#### WORK ORDER:
Among the entries below, take the line with "ATOM 2 C CA" and the line with "ATOM 20 N N", and output them and every line between them exactly, with nothing else.

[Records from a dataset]
>>>>>

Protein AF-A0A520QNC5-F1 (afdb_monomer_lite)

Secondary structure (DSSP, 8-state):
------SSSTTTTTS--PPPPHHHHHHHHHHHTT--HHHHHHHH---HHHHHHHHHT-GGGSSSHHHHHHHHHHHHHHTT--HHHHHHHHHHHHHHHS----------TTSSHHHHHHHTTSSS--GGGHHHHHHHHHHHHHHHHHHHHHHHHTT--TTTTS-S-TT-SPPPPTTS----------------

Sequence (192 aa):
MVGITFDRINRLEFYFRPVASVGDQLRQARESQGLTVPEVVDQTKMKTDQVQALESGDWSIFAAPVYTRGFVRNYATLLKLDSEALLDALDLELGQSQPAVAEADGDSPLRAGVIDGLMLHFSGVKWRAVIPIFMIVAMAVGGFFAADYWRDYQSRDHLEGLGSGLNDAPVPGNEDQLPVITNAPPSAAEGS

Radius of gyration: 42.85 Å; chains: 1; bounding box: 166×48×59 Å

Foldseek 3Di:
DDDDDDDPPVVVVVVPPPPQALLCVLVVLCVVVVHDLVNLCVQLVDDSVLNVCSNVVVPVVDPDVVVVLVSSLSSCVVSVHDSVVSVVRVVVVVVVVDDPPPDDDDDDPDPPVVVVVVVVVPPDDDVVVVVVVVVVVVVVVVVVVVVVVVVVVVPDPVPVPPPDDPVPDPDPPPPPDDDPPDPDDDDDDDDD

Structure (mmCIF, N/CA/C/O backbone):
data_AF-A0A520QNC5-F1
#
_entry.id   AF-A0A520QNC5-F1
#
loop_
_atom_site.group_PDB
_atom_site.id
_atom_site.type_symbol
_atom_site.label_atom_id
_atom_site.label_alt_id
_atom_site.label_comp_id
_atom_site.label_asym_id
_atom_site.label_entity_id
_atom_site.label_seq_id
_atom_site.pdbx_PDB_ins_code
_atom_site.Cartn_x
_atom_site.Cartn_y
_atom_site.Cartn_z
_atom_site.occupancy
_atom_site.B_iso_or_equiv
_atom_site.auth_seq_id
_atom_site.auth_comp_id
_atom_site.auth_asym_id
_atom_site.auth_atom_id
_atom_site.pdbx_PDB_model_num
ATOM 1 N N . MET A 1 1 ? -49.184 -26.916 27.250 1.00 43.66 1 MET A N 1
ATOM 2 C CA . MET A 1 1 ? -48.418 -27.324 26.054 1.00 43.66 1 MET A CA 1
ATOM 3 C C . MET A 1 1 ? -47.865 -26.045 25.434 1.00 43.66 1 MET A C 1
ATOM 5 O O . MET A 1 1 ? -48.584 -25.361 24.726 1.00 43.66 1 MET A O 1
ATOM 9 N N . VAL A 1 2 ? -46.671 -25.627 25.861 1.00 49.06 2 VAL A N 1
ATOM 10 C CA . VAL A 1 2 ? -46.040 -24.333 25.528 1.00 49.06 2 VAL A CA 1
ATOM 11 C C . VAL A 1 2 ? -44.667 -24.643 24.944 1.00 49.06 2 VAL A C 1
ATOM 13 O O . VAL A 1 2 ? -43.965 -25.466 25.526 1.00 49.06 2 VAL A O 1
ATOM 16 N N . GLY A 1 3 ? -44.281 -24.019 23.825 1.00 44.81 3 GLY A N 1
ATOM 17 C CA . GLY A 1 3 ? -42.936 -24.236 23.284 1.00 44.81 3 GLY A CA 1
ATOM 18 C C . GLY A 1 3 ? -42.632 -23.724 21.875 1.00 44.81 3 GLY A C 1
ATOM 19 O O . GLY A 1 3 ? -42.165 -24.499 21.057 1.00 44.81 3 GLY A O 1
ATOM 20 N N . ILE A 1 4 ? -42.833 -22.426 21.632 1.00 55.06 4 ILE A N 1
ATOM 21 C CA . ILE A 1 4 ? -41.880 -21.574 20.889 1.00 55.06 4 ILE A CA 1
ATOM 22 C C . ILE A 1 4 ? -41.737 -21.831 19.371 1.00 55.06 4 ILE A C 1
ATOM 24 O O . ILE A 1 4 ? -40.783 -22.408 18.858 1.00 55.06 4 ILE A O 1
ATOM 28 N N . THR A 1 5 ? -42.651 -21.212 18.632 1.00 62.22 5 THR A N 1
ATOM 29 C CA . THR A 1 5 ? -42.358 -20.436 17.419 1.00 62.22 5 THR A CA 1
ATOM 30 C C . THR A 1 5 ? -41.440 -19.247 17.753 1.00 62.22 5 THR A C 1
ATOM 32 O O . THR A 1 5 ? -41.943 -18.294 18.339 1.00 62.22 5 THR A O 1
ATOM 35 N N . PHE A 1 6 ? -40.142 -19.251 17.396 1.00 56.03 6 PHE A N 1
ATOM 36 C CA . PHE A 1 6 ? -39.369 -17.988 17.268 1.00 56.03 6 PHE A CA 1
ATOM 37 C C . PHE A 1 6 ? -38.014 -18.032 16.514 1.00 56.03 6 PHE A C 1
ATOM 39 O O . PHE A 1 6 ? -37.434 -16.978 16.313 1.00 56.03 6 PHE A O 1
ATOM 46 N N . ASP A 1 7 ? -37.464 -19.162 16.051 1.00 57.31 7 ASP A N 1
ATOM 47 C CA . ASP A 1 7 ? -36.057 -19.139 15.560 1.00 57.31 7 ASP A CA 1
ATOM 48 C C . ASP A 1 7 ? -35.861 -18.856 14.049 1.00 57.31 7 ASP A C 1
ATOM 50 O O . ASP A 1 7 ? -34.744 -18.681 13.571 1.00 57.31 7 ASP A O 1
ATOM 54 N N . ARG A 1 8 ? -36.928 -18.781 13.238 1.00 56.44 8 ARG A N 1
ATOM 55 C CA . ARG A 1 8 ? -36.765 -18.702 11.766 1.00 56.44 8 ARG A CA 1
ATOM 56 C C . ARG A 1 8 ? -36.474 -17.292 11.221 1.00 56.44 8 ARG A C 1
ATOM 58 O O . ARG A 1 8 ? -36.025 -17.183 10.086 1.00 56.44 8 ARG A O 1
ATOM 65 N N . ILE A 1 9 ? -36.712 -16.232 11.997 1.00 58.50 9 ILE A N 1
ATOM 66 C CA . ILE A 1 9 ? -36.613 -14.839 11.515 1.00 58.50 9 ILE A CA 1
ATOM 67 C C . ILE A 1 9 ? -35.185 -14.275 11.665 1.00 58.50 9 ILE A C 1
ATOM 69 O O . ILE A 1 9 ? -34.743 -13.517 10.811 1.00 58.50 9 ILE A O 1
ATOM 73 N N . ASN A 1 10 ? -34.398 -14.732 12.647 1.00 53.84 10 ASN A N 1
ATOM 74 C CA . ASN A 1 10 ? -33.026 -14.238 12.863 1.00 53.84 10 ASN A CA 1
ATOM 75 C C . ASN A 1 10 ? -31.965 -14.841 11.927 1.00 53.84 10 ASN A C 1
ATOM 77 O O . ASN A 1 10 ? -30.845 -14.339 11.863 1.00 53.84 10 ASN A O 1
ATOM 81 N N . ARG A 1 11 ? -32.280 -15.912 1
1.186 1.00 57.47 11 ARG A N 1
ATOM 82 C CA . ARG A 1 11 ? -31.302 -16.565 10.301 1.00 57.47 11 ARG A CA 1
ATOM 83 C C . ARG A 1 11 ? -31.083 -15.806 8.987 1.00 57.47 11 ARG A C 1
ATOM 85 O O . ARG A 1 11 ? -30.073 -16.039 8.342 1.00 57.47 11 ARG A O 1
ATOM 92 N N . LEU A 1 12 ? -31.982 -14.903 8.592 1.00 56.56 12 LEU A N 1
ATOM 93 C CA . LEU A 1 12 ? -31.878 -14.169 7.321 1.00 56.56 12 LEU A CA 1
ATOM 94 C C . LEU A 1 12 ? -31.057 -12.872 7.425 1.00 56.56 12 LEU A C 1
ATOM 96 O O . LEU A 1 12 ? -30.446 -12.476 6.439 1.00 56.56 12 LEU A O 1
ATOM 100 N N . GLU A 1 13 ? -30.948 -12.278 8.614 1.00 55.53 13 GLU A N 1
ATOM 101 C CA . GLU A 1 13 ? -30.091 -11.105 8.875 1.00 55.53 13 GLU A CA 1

<<<<<

#### COMPLETED EXERCISE:
ATOM 2 C CA . MET A 1 1 ? -48.418 -27.324 26.054 1.00 43.66 1 MET A CA 1
ATOM 3 C C . MET A 1 1 ? -47.865 -26.045 25.434 1.00 43.66 1 MET A C 1
ATOM 5 O O . MET A 1 1 ? -48.584 -25.361 24.726 1.00 43.66 1 MET A O 1
ATOM 9 N N . VAL A 1 2 ? -46.671 -25.627 25.861 1.00 49.06 2 VAL A N 1
ATOM 10 C CA . VAL A 1 2 ? -46.040 -24.333 25.528 1.00 49.06 2 VAL A CA 1
ATOM 11 C C . VAL A 1 2 ? -44.667 -24.643 24.944 1.00 49.06 2 VAL A C 1
ATOM 13 O O . VAL A 1 2 ? -43.965 -25.466 25.526 1.00 49.06 2 VAL A O 1
ATOM 16 N N . GLY A 1 3 ? -44.281 -24.019 23.825 1.00 44.81 3 GLY A N 1
ATOM 17 C CA . GLY A 1 3 ? -42.936 -24.236 23.284 1.00 44.81 3 GLY A CA 1
ATOM 18 C C . GLY A 1 3 ? -42.632 -23.724 21.875 1.00 44.81 3 GLY A C 1
ATOM 19 O O . GLY A 1 3 ? -42.165 -24.499 21.057 1.00 44.81 3 GLY A O 1
ATOM 20 N N . ILE A 1 4 ? -42.833 -22.426 21.632 1.00 55.06 4 ILE A N 1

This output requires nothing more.